Disaster doesn’t create community.
It reveals the community that was always needed.
And it raises a haunting question:
Why do we need catastrophe to remember we belong to each other?
The myth beneath the modern story
Here’s the mythic layer that sits underneath all of this:
We’ve traded the village fire for the glowing rectangle.
At the fire, the tribe told stories that made people feel woven into life. At the screen, we consume stories that often make us feel like spectators—watching other people live while our own lives quietly thin out.
The fire asked: Who are you? What happened today? What are you carrying?
The screen asks: What do you want? What do you fear? What will you buy? What will you compare?
One builds belonging.
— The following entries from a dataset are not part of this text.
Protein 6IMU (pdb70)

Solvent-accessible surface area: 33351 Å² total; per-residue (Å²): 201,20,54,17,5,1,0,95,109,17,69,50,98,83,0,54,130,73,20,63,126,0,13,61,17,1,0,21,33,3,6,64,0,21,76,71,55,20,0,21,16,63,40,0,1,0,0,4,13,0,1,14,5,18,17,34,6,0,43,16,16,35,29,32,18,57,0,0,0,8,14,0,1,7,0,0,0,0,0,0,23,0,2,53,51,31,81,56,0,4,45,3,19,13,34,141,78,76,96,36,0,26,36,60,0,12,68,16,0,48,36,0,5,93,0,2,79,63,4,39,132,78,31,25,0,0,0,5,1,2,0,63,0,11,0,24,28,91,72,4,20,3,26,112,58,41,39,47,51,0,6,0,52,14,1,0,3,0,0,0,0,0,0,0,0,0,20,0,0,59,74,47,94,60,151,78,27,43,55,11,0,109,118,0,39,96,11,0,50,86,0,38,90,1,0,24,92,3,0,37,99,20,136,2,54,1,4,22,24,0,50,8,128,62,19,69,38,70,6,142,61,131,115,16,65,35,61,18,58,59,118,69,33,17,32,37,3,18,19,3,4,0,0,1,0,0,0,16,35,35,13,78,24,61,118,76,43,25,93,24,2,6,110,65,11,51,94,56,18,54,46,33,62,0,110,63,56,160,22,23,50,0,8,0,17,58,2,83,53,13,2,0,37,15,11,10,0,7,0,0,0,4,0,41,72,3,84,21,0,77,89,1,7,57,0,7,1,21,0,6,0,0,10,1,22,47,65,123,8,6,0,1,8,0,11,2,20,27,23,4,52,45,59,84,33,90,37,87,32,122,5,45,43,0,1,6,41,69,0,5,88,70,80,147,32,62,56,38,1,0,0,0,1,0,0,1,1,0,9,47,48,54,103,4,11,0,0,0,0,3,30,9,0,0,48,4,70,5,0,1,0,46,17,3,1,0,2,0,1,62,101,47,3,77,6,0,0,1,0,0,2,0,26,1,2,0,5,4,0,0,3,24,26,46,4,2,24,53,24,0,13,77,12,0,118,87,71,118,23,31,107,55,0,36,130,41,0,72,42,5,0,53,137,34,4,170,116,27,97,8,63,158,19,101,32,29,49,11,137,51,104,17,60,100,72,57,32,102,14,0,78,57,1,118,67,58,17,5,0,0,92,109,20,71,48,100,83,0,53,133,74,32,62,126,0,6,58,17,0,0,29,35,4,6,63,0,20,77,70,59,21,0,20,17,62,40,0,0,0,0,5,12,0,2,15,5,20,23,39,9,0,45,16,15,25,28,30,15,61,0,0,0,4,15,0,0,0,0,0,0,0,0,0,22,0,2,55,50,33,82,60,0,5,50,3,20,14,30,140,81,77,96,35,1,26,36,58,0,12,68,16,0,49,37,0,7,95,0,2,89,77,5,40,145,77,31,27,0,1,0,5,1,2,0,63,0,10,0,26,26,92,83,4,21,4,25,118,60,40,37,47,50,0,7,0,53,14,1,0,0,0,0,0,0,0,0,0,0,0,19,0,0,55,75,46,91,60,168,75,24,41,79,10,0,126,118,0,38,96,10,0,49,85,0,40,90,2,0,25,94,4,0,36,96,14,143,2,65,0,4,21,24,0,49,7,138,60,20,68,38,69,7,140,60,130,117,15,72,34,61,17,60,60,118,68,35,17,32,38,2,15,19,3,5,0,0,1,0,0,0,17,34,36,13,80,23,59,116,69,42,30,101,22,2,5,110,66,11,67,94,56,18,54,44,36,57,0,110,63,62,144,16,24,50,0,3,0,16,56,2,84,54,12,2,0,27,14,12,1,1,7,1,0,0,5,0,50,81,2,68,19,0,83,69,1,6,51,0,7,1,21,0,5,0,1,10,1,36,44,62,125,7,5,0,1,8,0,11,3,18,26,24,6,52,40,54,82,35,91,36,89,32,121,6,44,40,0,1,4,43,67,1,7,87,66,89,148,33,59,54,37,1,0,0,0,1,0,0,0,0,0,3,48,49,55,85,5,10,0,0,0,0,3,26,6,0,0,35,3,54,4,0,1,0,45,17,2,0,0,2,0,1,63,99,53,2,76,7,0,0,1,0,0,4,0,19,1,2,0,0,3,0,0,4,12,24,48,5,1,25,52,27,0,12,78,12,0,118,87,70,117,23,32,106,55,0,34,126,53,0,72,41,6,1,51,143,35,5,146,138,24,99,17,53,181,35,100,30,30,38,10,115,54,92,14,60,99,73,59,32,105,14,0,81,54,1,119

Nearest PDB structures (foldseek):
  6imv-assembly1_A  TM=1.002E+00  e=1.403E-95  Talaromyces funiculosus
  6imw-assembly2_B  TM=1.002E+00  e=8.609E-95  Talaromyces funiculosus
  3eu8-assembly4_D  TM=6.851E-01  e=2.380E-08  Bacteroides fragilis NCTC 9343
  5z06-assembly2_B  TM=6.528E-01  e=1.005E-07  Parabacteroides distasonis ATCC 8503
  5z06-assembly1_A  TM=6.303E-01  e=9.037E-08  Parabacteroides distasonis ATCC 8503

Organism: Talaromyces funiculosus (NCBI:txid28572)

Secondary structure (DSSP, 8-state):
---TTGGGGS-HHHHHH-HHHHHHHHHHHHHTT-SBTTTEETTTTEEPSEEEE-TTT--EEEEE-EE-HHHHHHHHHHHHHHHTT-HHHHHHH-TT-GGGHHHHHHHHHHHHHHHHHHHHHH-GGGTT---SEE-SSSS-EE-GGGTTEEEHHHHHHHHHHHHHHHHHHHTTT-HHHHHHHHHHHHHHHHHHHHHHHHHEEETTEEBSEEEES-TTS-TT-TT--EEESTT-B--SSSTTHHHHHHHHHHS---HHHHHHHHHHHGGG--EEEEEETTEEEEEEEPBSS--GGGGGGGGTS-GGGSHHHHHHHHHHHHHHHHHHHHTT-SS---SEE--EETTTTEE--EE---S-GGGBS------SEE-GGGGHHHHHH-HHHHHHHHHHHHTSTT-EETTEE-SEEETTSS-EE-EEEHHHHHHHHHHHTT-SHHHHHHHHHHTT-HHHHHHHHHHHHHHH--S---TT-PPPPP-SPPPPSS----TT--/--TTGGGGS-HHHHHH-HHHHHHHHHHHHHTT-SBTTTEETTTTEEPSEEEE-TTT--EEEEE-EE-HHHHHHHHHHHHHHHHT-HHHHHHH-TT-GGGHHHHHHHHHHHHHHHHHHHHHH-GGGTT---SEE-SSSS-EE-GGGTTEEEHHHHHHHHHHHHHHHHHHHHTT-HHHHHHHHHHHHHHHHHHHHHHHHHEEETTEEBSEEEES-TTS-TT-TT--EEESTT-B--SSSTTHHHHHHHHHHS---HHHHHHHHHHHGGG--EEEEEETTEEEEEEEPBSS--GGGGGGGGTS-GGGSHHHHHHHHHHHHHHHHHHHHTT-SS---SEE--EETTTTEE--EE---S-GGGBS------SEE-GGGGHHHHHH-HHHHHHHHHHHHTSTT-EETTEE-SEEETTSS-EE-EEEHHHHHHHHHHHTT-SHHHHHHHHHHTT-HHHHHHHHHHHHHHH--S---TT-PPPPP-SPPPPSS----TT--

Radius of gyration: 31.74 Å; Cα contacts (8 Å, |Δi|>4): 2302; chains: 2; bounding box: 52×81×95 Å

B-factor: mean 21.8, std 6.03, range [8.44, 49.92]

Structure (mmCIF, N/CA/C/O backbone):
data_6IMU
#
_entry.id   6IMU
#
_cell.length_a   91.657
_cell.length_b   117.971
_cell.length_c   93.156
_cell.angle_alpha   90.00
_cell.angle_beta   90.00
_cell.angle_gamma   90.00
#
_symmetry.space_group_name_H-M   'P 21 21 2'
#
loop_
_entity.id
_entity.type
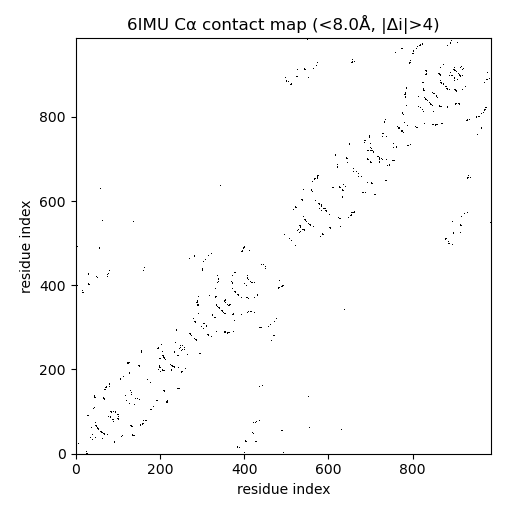_entity.pdbx_description
1 polymer Endo-beta-1,2-glucanase
2 non-polymer 2-acetamido-2-deoxy-beta-D-glucopyranose
3 non-polymer GLYCEROL
4 non-polymer 'CITRIC ACID'
5 non-polymer DI(HYDROXYETHYL)ETHER
6 non-polymer 'TRIETHYLENE GLYCOL'
7 water water
#
loop_
_atom_site.group_PDB
_atom_site.id
_atom_site.type_symbol
_atom_site.label_atom_id
_atom_site.label_alt_id
_atom_site.label_comp_id
_atom_site.label_asym_id
_atom_site.label_entity_id
_atom_site.label_seq_id
_atom_site.pdbx_PDB_ins_code
_atom_site.Cartn_x
_atom_site.Cartn_y
_atom_site.Cartn_z
_atom_site.occupancy
_atom_site.B_iso_or_equiv
_atom_site.auth_seq_id
_atom_site.auth_comp_id
_atom_site.auth_asym_id
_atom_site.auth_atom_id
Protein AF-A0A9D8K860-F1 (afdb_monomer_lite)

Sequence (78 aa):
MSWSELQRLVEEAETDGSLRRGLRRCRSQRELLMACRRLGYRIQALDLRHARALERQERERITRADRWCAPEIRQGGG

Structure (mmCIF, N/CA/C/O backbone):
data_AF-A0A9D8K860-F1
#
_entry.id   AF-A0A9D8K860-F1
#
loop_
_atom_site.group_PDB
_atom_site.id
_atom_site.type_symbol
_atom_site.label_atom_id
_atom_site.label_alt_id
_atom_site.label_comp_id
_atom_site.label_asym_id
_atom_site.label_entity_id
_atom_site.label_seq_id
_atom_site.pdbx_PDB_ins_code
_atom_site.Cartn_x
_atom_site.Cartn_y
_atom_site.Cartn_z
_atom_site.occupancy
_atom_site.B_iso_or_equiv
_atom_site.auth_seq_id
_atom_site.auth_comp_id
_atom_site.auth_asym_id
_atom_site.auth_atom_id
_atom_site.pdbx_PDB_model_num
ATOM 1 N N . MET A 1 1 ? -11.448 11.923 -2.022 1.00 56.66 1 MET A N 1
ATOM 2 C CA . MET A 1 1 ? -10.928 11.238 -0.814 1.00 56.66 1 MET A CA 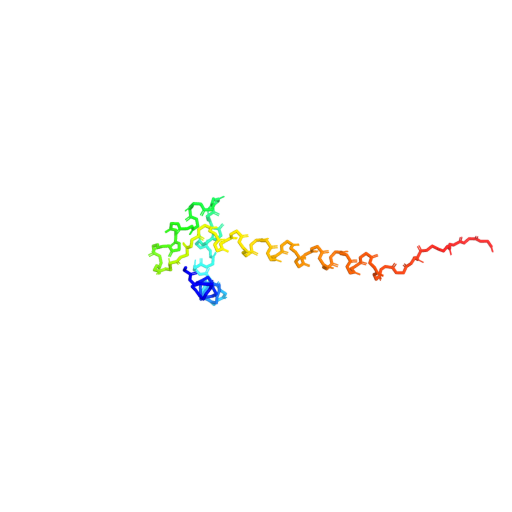1
ATOM 3 C C . MET A 1 1 ? -9.419 11.436 -0.788 1.00 56.66 1 MET A C 1
ATOM 5 O O . MET A 1 1 ? -8.857 11.624 -1.859 1.00 56.66 1 MET A O 1
ATOM 9 N N . SER A 1 2 ? -8.815 11.559 0.399 1.00 71.56 2 SER A N 1
ATOM 10 C CA . SER A 1 2 ? -7.456 12.101 0.562 1.00 71.56 2 SER A CA 1
ATOM 11 C C . SER A 1 2 ? -6.384 11.013 0.493 1.00 71.56 2 SER A C 1
ATOM 13 O O . SER A 1 2 ? -6.500 9.999 1.178 1.00 71.56 2 SER A O 1
ATOM 15 N N . TRP A 1 3 ? -5.308 11.274 -0.255 1.00 81.12 3 TRP A N 1
ATOM 16 C CA . TRP A 1 3 ? -4.061 10.492 -0.271 1.00 81.12 3 TRP A CA 1
ATOM 17 C C . TRP A 1 3 ? -3.499 10.228 1.142 1.00 81.12 3 TRP A C 1
ATOM 19 O O . TRP A 1 3 ? -2.877 9.196 1.383 1.00 81.12 3 TRP A O 1
ATOM 29 N N . SER A 1 4 ? -3.815 11.103 2.102 1.00 86.38 4 S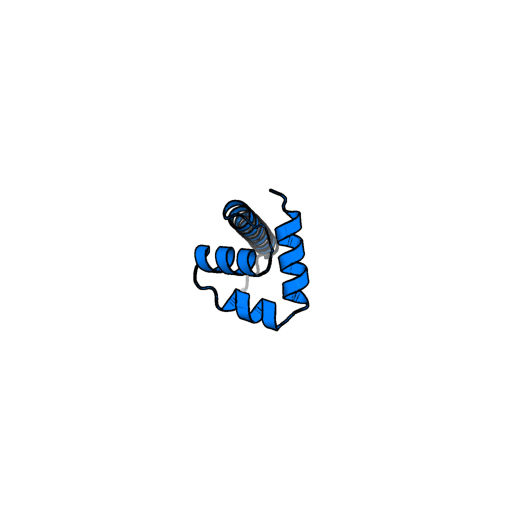ER A N 1
ATOM 30 C CA . SER A 1 4 ? -3.423 10.993 3.513 1.00 86.38 4 SER A CA 1
ATOM 31 C C . SER A 1 4 ? -3.848 9.680 4.186 1.00 86.38 4 SER A C 1
ATOM 33 O O . SER A 1 4 ? -3.097 9.149 4.995 1.00 86.38 4 SER A O 1
ATOM 35 N N . GLU A 1 5 ? -5.017 9.122 3.849 1.00 89.62 5 GLU A N 1
ATOM 36 C CA . GLU A 1 5 ? -5.480 7.846 4.431 1.00 89.62 5 GLU A CA 1
ATOM 37 C C . GLU A 1 5 ? -4.613 6.669 3.977 1.00 89.62 5 GLU A C 1
ATOM 39 O O . GLU A 1 5 ? -4.349 5.742 4.741 1.00 89.62 5 GLU A O 1
ATOM 44 N N . LEU A 1 6 ? -4.149 6.716 2.724 1.00 88.31 6 LEU A N 1
ATOM 45 C CA . LEU A 1 6 ? -3.237 5.715 2.191 1.00 88.31 6 LEU A CA 1
ATOM 46 C C . LEU A 1 6 ? -1.853 5.840 2.836 1.00 88.31 6 LEU A C 1
ATOM 48 O O . LEU A 1 6 ? -1.265 4.819 3.175 1.00 88.31 6 LEU A O 1
ATOM 52 N N . GLN A 1 7 ? -1.356 7.064 3.040 1.00 89.06 7 GLN A N 1
ATOM 53 C CA . GLN A 1 7 ? -0.083 7.289 3.735 1.00 89.06 7 GLN A CA 1
ATOM 54 C C . GLN A 1 7 ? -0.123 6.750 5.163 1.00 89.06 7 GLN A C 1
ATOM 56 O O . GLN A 1 7 ? 0.759 5.990 5.549 1.00 89.06 7 GLN A O 1
ATOM 61 N N . ARG A 1 8 ? -1.194 7.047 5.904 1.00 90.56 8 ARG A N 1
ATOM 62 C CA . ARG A 1 8 ? -1.370 6.553 7.269 1.00 90.56 8 ARG A CA 1
ATOM 63 C C . ARG A 1 8 ? -1.400 5.024 7.340 1.00 90.56 8 ARG A C 1
ATOM 65 O O . ARG A 1 8 ? -0.759 4.443 8.207 1.00 90.56 8 ARG A O 1
ATOM 72 N N . LEU A 1 9 ? -2.096 4.359 6.410 1.00 90.25 9 LEU A N 1
ATOM 73 C CA . LEU A 1 9 ? -2.068 2.893 6.316 1.00 90.25 9 LEU A CA 1
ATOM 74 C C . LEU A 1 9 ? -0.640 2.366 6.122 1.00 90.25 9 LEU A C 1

The other often builds appetite.
And appetite is never the same as nourishment.
A reflective experiment
If this lands for you, try this one small experiment—not as a “self-improvement task,” but as a cultural rebellion:
The next time you’re in a tiny shared space—an elevator, a waiting room, a ferry, a small plane—practice a gentle return to the tribe:
make eye contact with one person
offer a simple “Hey—how’s your day going?”
make one human comment about the moment you’re sharing
or even just smile like you remember you’re both alive
Not everyone will respond. That’s okay. We’re out of practice.
This isn’t about forcing connection.
It’s about remembering it’s allowed.
The real question
The deeper question isn’t “Why are people lonely?”
The deeper question is:
What kind of life are we building that makes loneliness normal?
And then, even more personal:
Where have I accepted shallow connection as a substitute for real belonging?
Where have I lived like an island and called it independence?
Where could I rebuild one small “fire” in my week—one place where people actually talk?
Because the cure isn’t complicated.
It’s ancient.
It’s the return of the tribe—
not as a nostalgia fantasy, but as a daily practice of being human in front of humans again.